2.2 Assumptions for the study

It was assumed that the properties of the farm biomass waste are similar to those found in the literature; thus, the biogas and electricity estimation results are valid. Also, the US dollar used for the calculations will remain a viable currency in Zimbabwe, and the results will be meaningful even in the distant future. Some researchers experimentally quantified total solids and volatile solids values and used them for estimating biogas yields [27], while others used chemical oxygen demand [18], but this study assumed that the use of total biomass produced per species per day and the species biogas yield factor (\({\mu }_{{\text{s}}}\)) used in other studies is sufficient to give a valid estimate of biogas produced by AD [16]. The biomass-to-water mixing ratio for crop wastes was assumed to be 1, which is consistent with the ratio used by interviewed local biodigester owners.
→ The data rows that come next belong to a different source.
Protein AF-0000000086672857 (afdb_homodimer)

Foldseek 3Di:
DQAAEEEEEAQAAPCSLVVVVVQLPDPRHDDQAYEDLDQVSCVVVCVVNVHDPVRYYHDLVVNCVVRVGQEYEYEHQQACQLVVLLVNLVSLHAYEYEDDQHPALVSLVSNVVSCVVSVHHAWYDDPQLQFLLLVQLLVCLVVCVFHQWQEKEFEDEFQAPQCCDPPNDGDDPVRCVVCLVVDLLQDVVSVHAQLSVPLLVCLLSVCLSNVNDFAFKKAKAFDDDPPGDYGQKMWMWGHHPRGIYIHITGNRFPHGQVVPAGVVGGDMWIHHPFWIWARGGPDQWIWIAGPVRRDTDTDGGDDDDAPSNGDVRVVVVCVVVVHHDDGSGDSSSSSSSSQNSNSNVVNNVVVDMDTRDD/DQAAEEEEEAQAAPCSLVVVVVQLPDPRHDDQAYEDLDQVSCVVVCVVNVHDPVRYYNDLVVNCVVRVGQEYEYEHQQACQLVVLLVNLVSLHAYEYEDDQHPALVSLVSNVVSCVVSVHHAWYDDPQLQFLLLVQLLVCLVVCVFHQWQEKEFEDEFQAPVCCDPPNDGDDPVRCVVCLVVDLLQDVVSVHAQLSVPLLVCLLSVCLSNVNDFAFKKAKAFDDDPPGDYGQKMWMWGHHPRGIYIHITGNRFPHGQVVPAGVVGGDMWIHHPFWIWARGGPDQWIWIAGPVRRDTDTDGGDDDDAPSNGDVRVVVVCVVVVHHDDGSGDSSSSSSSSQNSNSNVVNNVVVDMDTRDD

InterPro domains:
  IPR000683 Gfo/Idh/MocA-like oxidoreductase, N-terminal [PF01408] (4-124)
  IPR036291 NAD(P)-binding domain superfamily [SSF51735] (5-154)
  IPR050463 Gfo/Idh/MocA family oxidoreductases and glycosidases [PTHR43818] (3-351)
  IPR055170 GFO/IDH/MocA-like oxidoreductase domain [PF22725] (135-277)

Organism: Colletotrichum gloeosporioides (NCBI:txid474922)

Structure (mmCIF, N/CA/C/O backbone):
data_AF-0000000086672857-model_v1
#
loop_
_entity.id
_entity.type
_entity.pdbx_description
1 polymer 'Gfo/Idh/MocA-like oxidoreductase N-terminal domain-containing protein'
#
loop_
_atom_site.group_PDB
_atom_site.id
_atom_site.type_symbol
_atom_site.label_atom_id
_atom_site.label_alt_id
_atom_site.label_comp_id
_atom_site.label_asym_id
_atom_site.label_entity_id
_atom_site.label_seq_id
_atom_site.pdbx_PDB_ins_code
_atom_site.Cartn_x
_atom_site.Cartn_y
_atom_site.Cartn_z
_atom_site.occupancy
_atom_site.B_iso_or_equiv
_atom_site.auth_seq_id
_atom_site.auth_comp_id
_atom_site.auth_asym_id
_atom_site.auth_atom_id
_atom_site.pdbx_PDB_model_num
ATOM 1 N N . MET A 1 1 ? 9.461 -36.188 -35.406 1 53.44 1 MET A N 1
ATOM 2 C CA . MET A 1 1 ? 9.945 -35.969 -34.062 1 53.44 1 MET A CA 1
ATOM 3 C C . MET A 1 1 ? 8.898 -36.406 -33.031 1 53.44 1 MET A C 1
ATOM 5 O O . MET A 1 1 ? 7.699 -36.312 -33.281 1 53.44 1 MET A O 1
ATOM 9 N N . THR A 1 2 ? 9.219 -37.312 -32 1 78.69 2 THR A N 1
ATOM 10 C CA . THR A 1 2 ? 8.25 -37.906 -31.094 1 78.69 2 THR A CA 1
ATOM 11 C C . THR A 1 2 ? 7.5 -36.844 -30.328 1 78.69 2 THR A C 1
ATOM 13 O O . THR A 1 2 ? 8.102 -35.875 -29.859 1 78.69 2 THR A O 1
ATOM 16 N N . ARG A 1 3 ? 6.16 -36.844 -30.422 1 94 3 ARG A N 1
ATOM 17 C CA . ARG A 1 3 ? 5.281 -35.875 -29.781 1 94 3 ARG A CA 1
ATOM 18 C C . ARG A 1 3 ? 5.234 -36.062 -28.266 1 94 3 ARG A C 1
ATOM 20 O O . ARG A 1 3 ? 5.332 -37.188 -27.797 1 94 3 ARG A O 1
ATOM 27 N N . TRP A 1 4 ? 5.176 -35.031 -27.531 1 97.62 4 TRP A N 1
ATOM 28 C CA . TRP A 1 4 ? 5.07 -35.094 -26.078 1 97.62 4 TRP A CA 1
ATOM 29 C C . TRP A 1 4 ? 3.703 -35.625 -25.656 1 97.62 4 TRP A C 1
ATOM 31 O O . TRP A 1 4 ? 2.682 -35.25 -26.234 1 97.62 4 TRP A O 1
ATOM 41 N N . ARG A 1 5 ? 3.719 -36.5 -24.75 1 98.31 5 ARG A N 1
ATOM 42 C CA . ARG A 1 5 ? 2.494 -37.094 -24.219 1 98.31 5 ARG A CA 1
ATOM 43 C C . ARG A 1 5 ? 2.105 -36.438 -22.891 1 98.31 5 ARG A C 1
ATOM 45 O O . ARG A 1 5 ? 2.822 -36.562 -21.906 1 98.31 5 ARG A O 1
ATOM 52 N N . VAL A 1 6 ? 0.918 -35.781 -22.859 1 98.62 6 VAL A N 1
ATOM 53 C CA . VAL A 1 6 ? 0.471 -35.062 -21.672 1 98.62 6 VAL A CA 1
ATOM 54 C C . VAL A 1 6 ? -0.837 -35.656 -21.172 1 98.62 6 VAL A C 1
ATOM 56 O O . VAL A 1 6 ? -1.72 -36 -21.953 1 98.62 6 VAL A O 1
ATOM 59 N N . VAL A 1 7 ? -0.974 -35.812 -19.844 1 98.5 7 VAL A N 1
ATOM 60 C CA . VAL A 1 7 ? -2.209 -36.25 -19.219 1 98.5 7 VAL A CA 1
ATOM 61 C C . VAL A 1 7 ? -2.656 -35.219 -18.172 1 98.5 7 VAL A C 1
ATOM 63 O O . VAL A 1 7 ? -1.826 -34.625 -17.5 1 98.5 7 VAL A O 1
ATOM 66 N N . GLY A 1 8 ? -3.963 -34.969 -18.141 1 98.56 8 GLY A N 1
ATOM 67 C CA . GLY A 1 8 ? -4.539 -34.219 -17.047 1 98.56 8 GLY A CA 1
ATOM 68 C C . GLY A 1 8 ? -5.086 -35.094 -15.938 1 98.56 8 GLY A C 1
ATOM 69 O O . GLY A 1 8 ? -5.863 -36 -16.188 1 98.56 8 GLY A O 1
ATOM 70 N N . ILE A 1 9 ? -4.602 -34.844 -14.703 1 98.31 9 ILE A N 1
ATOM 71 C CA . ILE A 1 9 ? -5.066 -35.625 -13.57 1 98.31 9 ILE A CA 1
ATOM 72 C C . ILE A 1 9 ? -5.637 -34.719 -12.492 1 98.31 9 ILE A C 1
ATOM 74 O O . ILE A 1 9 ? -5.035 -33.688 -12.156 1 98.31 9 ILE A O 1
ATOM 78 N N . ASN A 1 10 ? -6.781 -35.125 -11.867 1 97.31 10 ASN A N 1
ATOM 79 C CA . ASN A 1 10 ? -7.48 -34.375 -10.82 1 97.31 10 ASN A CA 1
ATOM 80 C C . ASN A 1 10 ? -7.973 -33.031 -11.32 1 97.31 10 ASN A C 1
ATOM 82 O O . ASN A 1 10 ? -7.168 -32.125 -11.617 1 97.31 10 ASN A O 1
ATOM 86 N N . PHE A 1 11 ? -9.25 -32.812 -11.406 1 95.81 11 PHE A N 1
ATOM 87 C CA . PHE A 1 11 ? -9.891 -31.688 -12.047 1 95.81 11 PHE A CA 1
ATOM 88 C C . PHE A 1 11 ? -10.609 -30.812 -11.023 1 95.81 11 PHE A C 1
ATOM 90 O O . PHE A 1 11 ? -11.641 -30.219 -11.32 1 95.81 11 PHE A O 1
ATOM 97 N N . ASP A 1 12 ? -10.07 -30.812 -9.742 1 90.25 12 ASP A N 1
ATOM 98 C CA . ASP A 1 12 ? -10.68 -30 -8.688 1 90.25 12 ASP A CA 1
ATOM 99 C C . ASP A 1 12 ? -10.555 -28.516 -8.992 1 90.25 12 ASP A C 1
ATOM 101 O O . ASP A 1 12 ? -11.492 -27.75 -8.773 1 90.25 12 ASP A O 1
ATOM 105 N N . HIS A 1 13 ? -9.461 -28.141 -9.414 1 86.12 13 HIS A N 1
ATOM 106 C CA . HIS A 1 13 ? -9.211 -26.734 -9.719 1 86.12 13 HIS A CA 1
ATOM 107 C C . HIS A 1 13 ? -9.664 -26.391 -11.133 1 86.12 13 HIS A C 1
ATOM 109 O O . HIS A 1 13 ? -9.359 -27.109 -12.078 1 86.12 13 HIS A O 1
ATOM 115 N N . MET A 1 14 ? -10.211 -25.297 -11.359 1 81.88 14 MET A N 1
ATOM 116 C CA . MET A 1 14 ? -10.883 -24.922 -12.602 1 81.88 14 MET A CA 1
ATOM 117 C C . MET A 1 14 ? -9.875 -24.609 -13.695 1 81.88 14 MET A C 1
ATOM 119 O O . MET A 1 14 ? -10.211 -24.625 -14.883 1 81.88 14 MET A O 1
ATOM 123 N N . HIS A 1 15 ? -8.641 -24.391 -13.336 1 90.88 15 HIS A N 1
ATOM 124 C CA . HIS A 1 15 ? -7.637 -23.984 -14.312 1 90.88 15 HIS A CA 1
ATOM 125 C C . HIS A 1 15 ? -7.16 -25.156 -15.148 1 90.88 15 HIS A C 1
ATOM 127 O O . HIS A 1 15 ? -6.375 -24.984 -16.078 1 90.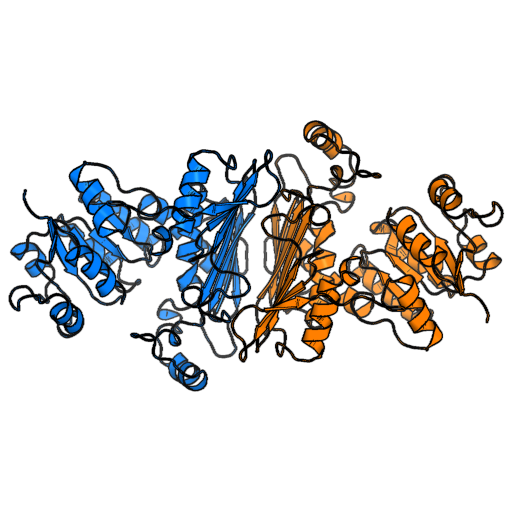88 15 HIS A O 1
ATOM 133 N N . MET A 1 16 ? -7.617 -26.391 -14.859 1 95.19 16 MET A N 1
ATOM 134 C CA . MET A 1 16 ? -7.246 -27.547 -15.648 1 95.19 16 MET A CA 1
ATOM 135 C C . MET A 1 16 ? -7.566 -27.328 -17.125 1 95.19 16 MET A C 1
ATOM 137 O O . MET A 1 16 ? -6.738 -27.609 -18 1 95.19 16 MET A O 1
ATOM 141 N N . GLY A 1 17 ? -8.742 -26.75 -17.344 1 94.56 17 GLY A N 1
ATOM 142 C CA . GLY A 1 17 ? -9.141 -26.5 -18.719 1 94.56 17 GLY A CA 1
ATOM 143 C C . GLY A 1 17 ? -8.172 -25.594 -19.469 1 94.56 17 GLY A C 1
ATOM 144 O O . GLY A 1 17 ? -7.824 -25.859 -20.609 1 94.56 17 GLY A O 1
ATOM 145 N N . ASP A 1 18 ? -7.707 -24.562 -18.781 1 95.25 18 ASP A N 1
ATOM 146 C CA . ASP A 1 18 ? -6.77 -23.625 -19.391 1 95.25 18 ASP A CA 1
ATOM 147 C C . ASP A 1 18 ? -5.426 -24.281 -19.672 1 95.25 18 ASP A C 1
ATOM 149 O O . ASP A 1 18 ? -4.824 -24.047 -20.719 1 95.25 18 ASP A O 1
ATOM 153 N N . LEU A 1 19 ? -5 -25.094 -18.75 1 97.81 19 LEU A N 1
ATOM 154 C CA . LEU A 1 19 ? -3.705 -25.75 -18.906 1 97.81 19 LEU A CA 1
ATOM 155 C C . LEU A 1 19 ? -3.758 -26.812 -20 1 97.81 19 LEU A C 1
ATOM 157 O O . LEU A 1 19 ? -2.848 -26.891 -20.828 1 97.81 19 LEU A O 1
ATOM 161 N N . LEU A 1 20 ? -4.832 -27.562 -20.062 1 98 20 LEU A N 1
ATOM 162 C CA . LEU A 1 20 ? -4.984 -28.547 -21.125 1 98 20 LEU A CA 1
ATOM 163 C C . LEU A 1 20 ? -5.148 -27.875 -22.484 1 98 20 LEU A C 1
ATOM 165 O O . LEU A 1 20 ? -4.715 -28.406 -23.5 1 98 20 LEU A O 1
ATOM 169 N N . ARG A 1 21 ? -5.762 -26.703 -22.516 1 98.06 21 ARG A N 1
ATOM 170 C CA . ARG A 1 21 ? -5.844 -25.938 -23.75 1 98.06 21 ARG A CA 1
ATOM 171 C C . ARG A 1 21 ? -4.457 -25.578 -24.266 1 98.06 21 ARG A C 1
ATOM 173 O O . ARG A 1 21 ? -4.195 -25.656 -25.469 1 98.06 21 ARG A O 1
ATOM 180 N N . ASN A 1 22 ? -3.6 -25.125 -23.328 1 98.06 22 ASN A N 1
ATOM 181 C CA . ASN A 1 22 ? -2.221 -24.859 -23.719 1 98.06 22 ASN A CA 1
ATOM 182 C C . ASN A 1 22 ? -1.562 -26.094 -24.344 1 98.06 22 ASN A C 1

The methane content of biogas of 62% and the energy content of methane (10 kWh/m3) were assumed to be sufficient for calculating electricity production from biogas.

2.3 Quantification of biomass

2.3.1 Biomass residues produced from crops and fruits

The total amount of sustainable crop wastes in t/y (\({T}_{{\text{s}},{\text{cw}}}\)), which comprises wastes from seasonal crops and waste produced from the management of permanent plantations such as clipping and replantation of citrus, coffee, and other trees, was calculated considering the kinds of crops and the total planted area; crop yield t/y (\({y}_{{\text{c}}}\)) and its waste-product ratio (\(\alpha\)); waste removal rate (\({\eta }_{{\text{rr}}}\)) which does not have harmful effects on the soil; and competing uses of crop waste in t/y (\({U}_{{\text{comp}}}\)) using (1) [17].

$${T}_{{\text{s}},{\text{cw}}}={y}_{{\text{c}}}\alpha {\eta }_{{\text{rr}}}-{U}_{{\text{comp}}}$$
(1)

The \(\alpha\) used for crops and fruits available at the farm is well documented in various literature, and the values used in this study are listed in Table 3, \({\eta }_{{\text{rr}}}\) is assumed to be 50% so that part of the waste is left to decompose in the fields, and all the collected waste is used for AD [16, 17, 39]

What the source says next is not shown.